• [DATASET]:
○ ○ ○ ○ ○

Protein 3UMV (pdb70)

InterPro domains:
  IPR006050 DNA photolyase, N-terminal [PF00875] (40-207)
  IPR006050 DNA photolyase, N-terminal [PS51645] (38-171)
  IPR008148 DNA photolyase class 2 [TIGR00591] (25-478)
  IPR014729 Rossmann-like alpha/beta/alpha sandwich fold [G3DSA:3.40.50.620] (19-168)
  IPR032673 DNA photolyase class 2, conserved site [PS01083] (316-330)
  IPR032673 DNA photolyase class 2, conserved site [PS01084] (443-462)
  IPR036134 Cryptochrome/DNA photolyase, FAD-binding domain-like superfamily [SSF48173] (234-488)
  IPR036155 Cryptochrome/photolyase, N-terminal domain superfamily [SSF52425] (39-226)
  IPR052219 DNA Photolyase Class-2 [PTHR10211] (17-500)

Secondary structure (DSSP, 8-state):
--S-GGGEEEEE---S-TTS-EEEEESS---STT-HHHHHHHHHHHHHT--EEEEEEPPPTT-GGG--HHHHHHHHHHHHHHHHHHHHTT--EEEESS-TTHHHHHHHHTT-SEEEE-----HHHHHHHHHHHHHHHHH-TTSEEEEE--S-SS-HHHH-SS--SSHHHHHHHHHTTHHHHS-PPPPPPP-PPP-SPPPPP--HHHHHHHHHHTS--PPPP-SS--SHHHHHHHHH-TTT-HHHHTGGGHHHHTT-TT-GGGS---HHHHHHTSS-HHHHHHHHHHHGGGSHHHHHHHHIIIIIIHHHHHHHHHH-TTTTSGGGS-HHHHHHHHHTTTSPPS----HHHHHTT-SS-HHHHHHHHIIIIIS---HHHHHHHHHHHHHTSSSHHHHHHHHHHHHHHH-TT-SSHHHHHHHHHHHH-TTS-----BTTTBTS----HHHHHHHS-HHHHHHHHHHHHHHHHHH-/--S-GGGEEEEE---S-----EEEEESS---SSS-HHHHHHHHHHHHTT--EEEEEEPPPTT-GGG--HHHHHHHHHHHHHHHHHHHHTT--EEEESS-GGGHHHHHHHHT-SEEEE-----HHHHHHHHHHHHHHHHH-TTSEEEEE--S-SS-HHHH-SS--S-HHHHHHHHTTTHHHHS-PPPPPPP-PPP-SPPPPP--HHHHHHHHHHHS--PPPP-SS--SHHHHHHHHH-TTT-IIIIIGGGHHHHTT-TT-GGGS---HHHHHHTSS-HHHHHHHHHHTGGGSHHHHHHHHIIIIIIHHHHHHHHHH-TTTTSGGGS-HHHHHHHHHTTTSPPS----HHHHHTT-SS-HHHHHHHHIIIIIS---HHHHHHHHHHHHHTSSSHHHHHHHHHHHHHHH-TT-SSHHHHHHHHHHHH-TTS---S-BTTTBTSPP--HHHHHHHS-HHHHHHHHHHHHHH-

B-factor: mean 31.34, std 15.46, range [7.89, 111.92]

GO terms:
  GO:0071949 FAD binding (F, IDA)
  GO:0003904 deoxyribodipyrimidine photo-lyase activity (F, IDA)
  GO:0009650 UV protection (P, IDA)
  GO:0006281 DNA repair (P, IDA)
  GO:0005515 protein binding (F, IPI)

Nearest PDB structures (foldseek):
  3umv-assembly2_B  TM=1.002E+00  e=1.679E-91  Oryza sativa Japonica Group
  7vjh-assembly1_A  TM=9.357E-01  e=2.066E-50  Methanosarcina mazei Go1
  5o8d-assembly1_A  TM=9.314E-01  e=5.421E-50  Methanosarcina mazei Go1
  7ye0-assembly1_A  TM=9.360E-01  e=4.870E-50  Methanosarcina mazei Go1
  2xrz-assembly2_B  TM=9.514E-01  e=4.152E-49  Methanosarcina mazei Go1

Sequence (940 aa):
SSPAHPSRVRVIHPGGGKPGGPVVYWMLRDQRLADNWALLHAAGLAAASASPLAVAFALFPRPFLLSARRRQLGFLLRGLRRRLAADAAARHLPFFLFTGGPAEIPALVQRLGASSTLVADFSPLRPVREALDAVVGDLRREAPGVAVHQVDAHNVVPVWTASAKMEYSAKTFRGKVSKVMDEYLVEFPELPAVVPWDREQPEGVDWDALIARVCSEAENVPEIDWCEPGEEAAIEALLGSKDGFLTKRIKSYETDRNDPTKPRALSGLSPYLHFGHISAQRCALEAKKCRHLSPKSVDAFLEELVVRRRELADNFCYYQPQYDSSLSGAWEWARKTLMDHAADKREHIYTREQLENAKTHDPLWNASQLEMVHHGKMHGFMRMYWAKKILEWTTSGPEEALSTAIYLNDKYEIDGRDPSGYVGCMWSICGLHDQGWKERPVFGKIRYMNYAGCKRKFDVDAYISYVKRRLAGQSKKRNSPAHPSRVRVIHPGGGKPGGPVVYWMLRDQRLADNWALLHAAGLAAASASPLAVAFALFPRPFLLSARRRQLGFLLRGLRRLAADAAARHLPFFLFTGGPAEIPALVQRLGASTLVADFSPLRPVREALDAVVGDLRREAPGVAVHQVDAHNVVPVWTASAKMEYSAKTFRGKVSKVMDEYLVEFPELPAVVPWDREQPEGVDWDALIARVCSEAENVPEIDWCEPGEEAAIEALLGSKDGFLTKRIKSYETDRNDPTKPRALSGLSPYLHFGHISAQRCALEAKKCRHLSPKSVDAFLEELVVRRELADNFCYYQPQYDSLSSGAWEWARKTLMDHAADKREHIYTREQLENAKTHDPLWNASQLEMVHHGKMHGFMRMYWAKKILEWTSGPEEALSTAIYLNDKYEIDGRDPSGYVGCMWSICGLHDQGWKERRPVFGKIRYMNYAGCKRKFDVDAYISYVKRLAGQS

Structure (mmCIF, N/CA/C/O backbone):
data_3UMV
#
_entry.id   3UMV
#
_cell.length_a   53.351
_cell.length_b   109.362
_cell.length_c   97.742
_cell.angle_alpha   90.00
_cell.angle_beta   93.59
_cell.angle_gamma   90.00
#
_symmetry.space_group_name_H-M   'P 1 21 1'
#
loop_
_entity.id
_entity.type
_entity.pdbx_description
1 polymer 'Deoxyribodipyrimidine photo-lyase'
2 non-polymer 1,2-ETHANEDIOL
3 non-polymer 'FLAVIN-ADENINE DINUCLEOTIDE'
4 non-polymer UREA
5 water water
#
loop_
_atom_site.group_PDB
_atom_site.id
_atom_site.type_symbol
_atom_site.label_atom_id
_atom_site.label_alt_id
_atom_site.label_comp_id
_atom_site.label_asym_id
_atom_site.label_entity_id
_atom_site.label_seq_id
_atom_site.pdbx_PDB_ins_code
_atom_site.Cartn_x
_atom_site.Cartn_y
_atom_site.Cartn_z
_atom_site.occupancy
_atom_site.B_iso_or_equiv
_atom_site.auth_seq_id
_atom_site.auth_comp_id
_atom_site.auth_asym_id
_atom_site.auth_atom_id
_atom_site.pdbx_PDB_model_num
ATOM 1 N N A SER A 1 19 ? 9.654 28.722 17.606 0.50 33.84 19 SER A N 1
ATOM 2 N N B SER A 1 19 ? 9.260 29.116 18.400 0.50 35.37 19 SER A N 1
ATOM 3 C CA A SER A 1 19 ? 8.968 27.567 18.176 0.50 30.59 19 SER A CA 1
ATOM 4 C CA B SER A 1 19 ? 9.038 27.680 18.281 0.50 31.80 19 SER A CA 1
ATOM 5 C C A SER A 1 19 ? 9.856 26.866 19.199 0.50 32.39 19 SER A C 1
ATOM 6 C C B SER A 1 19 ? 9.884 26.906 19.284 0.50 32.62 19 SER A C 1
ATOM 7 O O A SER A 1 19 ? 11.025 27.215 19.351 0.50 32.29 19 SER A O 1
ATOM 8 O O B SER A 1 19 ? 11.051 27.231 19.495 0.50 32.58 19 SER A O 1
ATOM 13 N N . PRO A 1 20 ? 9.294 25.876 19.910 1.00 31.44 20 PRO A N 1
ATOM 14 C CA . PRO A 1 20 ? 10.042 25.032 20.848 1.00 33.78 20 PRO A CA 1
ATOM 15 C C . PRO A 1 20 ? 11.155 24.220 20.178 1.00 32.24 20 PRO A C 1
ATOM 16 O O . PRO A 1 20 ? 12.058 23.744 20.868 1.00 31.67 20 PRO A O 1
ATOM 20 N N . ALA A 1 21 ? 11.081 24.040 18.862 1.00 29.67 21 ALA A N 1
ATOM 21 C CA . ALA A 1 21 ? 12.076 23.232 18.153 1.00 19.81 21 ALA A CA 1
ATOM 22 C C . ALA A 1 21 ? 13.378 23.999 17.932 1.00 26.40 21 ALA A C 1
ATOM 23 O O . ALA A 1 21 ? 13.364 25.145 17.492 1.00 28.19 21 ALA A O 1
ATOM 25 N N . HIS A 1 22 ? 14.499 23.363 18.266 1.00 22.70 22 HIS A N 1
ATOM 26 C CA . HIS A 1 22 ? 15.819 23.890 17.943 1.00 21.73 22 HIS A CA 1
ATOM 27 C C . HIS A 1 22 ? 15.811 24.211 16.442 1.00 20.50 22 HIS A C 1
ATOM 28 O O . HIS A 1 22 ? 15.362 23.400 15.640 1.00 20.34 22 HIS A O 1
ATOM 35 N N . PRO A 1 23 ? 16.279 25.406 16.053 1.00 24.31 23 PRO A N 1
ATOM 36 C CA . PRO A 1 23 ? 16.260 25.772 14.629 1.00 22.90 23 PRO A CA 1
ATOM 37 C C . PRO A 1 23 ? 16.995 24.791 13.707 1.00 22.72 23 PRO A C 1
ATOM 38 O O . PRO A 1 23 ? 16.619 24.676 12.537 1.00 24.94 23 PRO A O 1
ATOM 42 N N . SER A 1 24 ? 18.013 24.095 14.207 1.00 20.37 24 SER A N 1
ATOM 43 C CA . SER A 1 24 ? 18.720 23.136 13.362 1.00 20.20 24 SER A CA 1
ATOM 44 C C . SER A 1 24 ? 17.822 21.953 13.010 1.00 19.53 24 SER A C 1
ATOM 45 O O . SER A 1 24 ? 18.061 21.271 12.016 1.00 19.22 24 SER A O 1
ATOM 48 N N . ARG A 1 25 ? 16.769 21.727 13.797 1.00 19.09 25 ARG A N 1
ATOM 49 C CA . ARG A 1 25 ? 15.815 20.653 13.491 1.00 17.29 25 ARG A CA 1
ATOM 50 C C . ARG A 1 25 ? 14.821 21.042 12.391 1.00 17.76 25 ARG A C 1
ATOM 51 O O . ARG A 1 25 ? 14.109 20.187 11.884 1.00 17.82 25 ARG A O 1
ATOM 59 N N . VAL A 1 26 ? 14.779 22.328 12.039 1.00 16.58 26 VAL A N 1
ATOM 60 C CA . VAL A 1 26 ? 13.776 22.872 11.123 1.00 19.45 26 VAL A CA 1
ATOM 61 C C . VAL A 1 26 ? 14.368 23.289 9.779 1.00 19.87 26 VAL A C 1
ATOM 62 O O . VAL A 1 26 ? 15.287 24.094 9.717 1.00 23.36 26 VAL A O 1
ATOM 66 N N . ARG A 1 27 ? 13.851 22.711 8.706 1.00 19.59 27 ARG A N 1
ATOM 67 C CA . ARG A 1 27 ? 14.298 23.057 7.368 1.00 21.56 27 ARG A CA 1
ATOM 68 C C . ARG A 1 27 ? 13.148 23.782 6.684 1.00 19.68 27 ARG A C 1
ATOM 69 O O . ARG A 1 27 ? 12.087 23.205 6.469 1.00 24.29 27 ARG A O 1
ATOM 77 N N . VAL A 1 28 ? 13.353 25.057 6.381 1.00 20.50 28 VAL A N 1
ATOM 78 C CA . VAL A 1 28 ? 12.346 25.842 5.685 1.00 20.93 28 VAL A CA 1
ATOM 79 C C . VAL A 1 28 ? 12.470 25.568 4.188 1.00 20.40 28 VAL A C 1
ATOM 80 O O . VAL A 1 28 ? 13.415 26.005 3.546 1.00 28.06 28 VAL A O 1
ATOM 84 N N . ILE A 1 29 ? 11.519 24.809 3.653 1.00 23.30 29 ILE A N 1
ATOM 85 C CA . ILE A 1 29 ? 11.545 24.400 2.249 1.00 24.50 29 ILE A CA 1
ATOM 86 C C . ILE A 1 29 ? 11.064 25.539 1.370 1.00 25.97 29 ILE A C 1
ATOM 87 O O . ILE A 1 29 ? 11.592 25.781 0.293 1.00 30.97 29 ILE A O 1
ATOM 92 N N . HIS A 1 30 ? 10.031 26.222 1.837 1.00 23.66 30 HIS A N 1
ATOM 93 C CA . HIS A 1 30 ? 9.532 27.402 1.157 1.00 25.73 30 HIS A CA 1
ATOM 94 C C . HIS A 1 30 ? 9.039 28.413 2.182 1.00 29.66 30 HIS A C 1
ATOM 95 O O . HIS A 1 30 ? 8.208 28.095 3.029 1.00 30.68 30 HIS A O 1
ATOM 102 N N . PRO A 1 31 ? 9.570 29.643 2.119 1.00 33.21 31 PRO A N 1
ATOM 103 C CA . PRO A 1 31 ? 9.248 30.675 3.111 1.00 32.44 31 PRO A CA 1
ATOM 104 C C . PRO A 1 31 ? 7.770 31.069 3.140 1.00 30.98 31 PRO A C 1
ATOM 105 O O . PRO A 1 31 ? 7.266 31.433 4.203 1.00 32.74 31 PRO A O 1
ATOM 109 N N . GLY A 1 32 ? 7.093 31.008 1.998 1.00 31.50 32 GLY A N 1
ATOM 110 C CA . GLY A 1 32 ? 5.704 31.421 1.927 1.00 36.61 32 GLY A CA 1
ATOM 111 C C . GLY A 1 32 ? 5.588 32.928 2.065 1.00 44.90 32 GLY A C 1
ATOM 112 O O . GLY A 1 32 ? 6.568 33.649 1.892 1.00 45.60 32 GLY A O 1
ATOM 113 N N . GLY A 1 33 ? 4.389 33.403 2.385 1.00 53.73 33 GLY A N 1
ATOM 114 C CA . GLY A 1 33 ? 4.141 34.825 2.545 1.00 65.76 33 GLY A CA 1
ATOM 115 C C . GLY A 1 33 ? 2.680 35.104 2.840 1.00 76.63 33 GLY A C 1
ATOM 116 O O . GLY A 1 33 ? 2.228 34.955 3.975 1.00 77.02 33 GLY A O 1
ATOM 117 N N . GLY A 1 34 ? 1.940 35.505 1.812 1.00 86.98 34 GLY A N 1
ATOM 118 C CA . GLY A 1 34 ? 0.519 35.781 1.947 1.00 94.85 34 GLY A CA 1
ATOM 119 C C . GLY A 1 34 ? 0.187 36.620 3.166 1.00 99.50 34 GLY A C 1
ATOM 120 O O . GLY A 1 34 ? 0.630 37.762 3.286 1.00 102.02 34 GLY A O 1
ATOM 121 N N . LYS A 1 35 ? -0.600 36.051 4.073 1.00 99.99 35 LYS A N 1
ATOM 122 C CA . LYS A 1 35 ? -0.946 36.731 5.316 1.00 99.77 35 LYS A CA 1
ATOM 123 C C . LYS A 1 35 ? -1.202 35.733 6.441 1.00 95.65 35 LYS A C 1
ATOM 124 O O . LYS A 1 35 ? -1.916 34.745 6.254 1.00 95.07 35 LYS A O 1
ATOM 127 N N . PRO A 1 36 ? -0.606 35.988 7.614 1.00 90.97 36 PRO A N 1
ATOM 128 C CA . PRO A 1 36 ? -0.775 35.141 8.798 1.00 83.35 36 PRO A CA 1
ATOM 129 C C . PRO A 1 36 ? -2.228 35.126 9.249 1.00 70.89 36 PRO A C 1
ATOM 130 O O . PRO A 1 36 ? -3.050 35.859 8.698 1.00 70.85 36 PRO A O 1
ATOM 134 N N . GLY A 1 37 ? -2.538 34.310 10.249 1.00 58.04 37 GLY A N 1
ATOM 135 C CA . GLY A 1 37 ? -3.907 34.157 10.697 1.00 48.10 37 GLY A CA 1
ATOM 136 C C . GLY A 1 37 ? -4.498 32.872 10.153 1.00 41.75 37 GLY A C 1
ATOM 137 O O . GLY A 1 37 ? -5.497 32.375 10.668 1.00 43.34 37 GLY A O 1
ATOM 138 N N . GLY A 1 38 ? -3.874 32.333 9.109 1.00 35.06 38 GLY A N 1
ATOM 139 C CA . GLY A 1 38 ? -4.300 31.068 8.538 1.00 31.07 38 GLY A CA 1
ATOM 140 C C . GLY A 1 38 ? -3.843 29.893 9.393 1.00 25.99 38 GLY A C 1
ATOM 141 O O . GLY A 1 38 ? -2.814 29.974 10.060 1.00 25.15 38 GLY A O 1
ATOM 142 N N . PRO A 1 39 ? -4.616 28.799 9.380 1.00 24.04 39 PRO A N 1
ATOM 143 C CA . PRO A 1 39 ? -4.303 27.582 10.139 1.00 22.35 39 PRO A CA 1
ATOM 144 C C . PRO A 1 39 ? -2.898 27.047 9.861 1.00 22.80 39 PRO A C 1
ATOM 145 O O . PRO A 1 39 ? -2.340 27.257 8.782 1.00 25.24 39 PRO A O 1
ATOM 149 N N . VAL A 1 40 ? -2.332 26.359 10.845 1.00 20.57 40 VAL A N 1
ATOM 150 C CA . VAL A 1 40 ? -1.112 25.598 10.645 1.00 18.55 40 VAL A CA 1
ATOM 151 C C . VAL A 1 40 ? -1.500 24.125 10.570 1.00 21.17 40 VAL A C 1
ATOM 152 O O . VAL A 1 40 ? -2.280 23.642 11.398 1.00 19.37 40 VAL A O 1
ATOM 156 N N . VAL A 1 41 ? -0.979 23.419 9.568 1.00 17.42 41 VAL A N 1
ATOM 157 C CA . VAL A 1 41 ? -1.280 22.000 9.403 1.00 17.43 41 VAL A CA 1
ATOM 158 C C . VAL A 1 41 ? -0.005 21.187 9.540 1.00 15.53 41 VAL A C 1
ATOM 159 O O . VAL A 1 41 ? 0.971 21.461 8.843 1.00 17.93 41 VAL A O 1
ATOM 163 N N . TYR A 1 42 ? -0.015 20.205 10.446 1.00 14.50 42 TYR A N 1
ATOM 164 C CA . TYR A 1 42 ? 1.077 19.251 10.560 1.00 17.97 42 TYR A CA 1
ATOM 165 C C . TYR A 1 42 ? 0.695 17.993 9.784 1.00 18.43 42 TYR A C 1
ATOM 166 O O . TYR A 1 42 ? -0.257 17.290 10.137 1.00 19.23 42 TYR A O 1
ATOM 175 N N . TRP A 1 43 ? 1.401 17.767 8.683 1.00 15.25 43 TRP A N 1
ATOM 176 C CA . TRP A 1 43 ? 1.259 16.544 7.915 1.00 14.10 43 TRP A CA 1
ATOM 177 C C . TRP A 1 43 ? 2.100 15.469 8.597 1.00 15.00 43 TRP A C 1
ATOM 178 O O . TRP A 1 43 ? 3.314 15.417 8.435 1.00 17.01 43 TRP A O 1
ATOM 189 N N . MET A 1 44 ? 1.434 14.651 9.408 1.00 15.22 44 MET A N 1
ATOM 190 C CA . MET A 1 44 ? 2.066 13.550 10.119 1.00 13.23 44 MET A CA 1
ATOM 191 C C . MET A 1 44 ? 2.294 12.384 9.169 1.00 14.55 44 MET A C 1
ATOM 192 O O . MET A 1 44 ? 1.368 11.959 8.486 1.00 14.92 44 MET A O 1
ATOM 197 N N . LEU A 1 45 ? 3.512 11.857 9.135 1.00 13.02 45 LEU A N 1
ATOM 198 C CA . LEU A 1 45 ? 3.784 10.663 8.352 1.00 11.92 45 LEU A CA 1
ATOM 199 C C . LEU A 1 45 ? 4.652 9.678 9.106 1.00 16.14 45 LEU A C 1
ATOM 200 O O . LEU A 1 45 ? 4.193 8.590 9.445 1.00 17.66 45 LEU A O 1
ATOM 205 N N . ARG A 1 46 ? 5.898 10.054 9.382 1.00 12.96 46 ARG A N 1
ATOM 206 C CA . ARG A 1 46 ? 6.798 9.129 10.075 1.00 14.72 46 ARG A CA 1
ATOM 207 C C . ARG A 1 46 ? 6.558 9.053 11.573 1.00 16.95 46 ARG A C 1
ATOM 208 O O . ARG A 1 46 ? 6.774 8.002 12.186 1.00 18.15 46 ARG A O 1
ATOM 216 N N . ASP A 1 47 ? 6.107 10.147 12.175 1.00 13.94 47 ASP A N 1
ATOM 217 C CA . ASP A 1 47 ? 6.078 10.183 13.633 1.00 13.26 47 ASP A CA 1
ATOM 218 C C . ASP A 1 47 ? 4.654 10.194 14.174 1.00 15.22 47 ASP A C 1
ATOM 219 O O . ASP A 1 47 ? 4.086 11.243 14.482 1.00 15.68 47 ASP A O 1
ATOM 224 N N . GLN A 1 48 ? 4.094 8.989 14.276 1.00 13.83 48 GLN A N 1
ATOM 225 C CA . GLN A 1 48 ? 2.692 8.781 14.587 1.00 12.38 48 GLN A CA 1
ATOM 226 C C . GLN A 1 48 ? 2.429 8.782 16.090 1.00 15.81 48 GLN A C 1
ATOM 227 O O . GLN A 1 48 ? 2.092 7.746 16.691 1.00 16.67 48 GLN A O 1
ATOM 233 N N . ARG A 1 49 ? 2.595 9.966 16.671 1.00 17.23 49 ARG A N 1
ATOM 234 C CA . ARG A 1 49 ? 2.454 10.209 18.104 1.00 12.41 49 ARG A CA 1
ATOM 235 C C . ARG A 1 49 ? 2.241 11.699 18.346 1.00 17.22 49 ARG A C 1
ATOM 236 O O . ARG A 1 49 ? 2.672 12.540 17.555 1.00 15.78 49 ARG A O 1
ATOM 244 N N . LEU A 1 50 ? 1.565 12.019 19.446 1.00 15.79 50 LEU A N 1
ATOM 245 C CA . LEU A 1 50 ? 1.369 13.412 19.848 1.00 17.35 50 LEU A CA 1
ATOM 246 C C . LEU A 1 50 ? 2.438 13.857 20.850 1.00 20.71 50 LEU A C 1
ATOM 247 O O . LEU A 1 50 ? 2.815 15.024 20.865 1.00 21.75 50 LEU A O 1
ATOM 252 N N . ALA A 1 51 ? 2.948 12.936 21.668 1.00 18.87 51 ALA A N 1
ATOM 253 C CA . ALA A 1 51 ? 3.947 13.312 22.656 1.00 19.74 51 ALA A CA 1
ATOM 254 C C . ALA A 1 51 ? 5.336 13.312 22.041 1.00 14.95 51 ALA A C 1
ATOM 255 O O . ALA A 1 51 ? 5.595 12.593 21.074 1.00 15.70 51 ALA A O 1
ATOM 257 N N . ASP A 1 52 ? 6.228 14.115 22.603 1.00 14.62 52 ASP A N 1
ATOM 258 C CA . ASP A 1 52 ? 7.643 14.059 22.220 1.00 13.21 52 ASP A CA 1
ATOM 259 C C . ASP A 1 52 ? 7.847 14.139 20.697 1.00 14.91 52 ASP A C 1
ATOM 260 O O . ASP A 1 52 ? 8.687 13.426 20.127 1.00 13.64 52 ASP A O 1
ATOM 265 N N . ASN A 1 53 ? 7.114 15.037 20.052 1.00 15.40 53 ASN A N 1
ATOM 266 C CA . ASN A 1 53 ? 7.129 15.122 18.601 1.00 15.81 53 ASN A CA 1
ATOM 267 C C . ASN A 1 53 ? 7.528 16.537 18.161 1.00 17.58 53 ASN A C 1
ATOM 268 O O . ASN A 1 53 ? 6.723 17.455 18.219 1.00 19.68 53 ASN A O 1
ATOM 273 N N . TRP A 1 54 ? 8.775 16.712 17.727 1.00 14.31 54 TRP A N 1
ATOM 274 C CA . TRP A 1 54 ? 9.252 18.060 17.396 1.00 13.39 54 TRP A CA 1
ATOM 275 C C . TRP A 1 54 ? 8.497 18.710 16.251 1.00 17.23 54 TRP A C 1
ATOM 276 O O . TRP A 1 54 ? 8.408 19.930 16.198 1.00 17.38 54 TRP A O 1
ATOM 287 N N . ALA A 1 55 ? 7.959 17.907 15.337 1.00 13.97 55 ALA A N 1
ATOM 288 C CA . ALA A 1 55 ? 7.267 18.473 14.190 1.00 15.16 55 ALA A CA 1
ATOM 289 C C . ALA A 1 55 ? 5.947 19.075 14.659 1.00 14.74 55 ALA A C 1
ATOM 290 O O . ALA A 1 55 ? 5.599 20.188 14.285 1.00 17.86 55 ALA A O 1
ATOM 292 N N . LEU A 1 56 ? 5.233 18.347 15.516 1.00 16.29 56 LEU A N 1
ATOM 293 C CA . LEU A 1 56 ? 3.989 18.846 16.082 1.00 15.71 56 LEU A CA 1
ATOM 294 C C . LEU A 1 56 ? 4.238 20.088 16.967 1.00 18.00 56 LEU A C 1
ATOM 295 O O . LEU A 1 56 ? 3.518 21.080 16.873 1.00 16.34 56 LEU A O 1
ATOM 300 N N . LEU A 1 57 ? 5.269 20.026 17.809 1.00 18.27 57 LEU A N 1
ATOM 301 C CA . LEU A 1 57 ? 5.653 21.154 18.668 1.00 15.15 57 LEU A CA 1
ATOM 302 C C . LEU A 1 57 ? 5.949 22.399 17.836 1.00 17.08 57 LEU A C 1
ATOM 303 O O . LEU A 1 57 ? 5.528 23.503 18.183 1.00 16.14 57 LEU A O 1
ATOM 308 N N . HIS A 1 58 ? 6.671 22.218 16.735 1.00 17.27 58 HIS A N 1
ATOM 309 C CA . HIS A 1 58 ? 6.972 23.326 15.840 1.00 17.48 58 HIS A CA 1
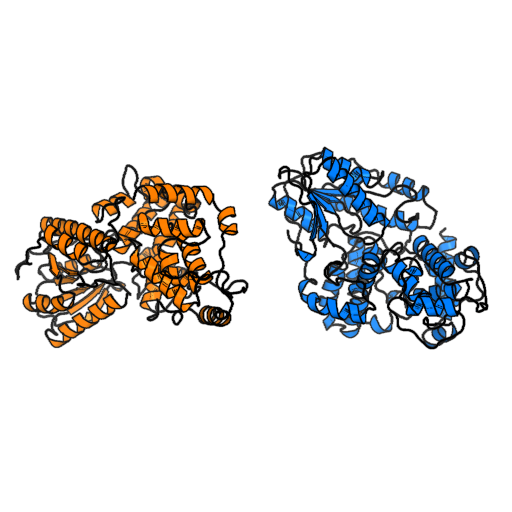
ATOM 310 C C . HIS A 1 58 ? 5.695 23.923 15.247 1.00 20.15 58 HIS A C 1
ATOM 311 O O . HIS A 1 58 ? 5.518 25.138 15.232 1.00 18.71 58 HIS A O 1
ATOM 318 N N . ALA A 1 59 ? 4.799 23.063 14.770 1.00 18.59 59 ALA A N 1
ATOM 319 C CA . ALA A 1 59 ? 3.533 23.528 14.212 1.00 16.21 59 ALA A CA 1
ATOM 320 C C . ALA A 1 59 ? 2.754 24.324 15.263 1.00 18.13 59 ALA A C 1
ATOM 321 O O . ALA A 1 59 ? 2.296 25.420 14.989 1.00 20.50 59 ALA A O 1
ATOM 323 N N . ALA A 1 60 ? 2.616 23.758 16.460 1.00 19.12 60 ALA A N 1
ATOM 324 C CA . ALA A 1 60 ? 1.893 24.406 17.552 1.00 19.46 60 ALA A CA 1
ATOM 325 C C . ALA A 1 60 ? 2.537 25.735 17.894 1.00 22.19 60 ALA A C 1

○ ○ ○ ○ ○

Which of the lines above hold the string "Methanosarcina"? Copy each one.

  7vjh-assembly1_A  TM=9.357E-01  e=2.066E-50  Methanosarcina mazei Go1
  5o8d-assembly1_A  TM=9.314E-01  e=5.421E-50  Methanosarcina mazei Go1
  7ye0-assembly1_A  TM=9.360E-01  e=4.870E-50  Methanosarcina mazei Go1
  2xrz-assembly2_B  TM=9.514E-01  e=4.152E-49  Methanosarcina mazei Go1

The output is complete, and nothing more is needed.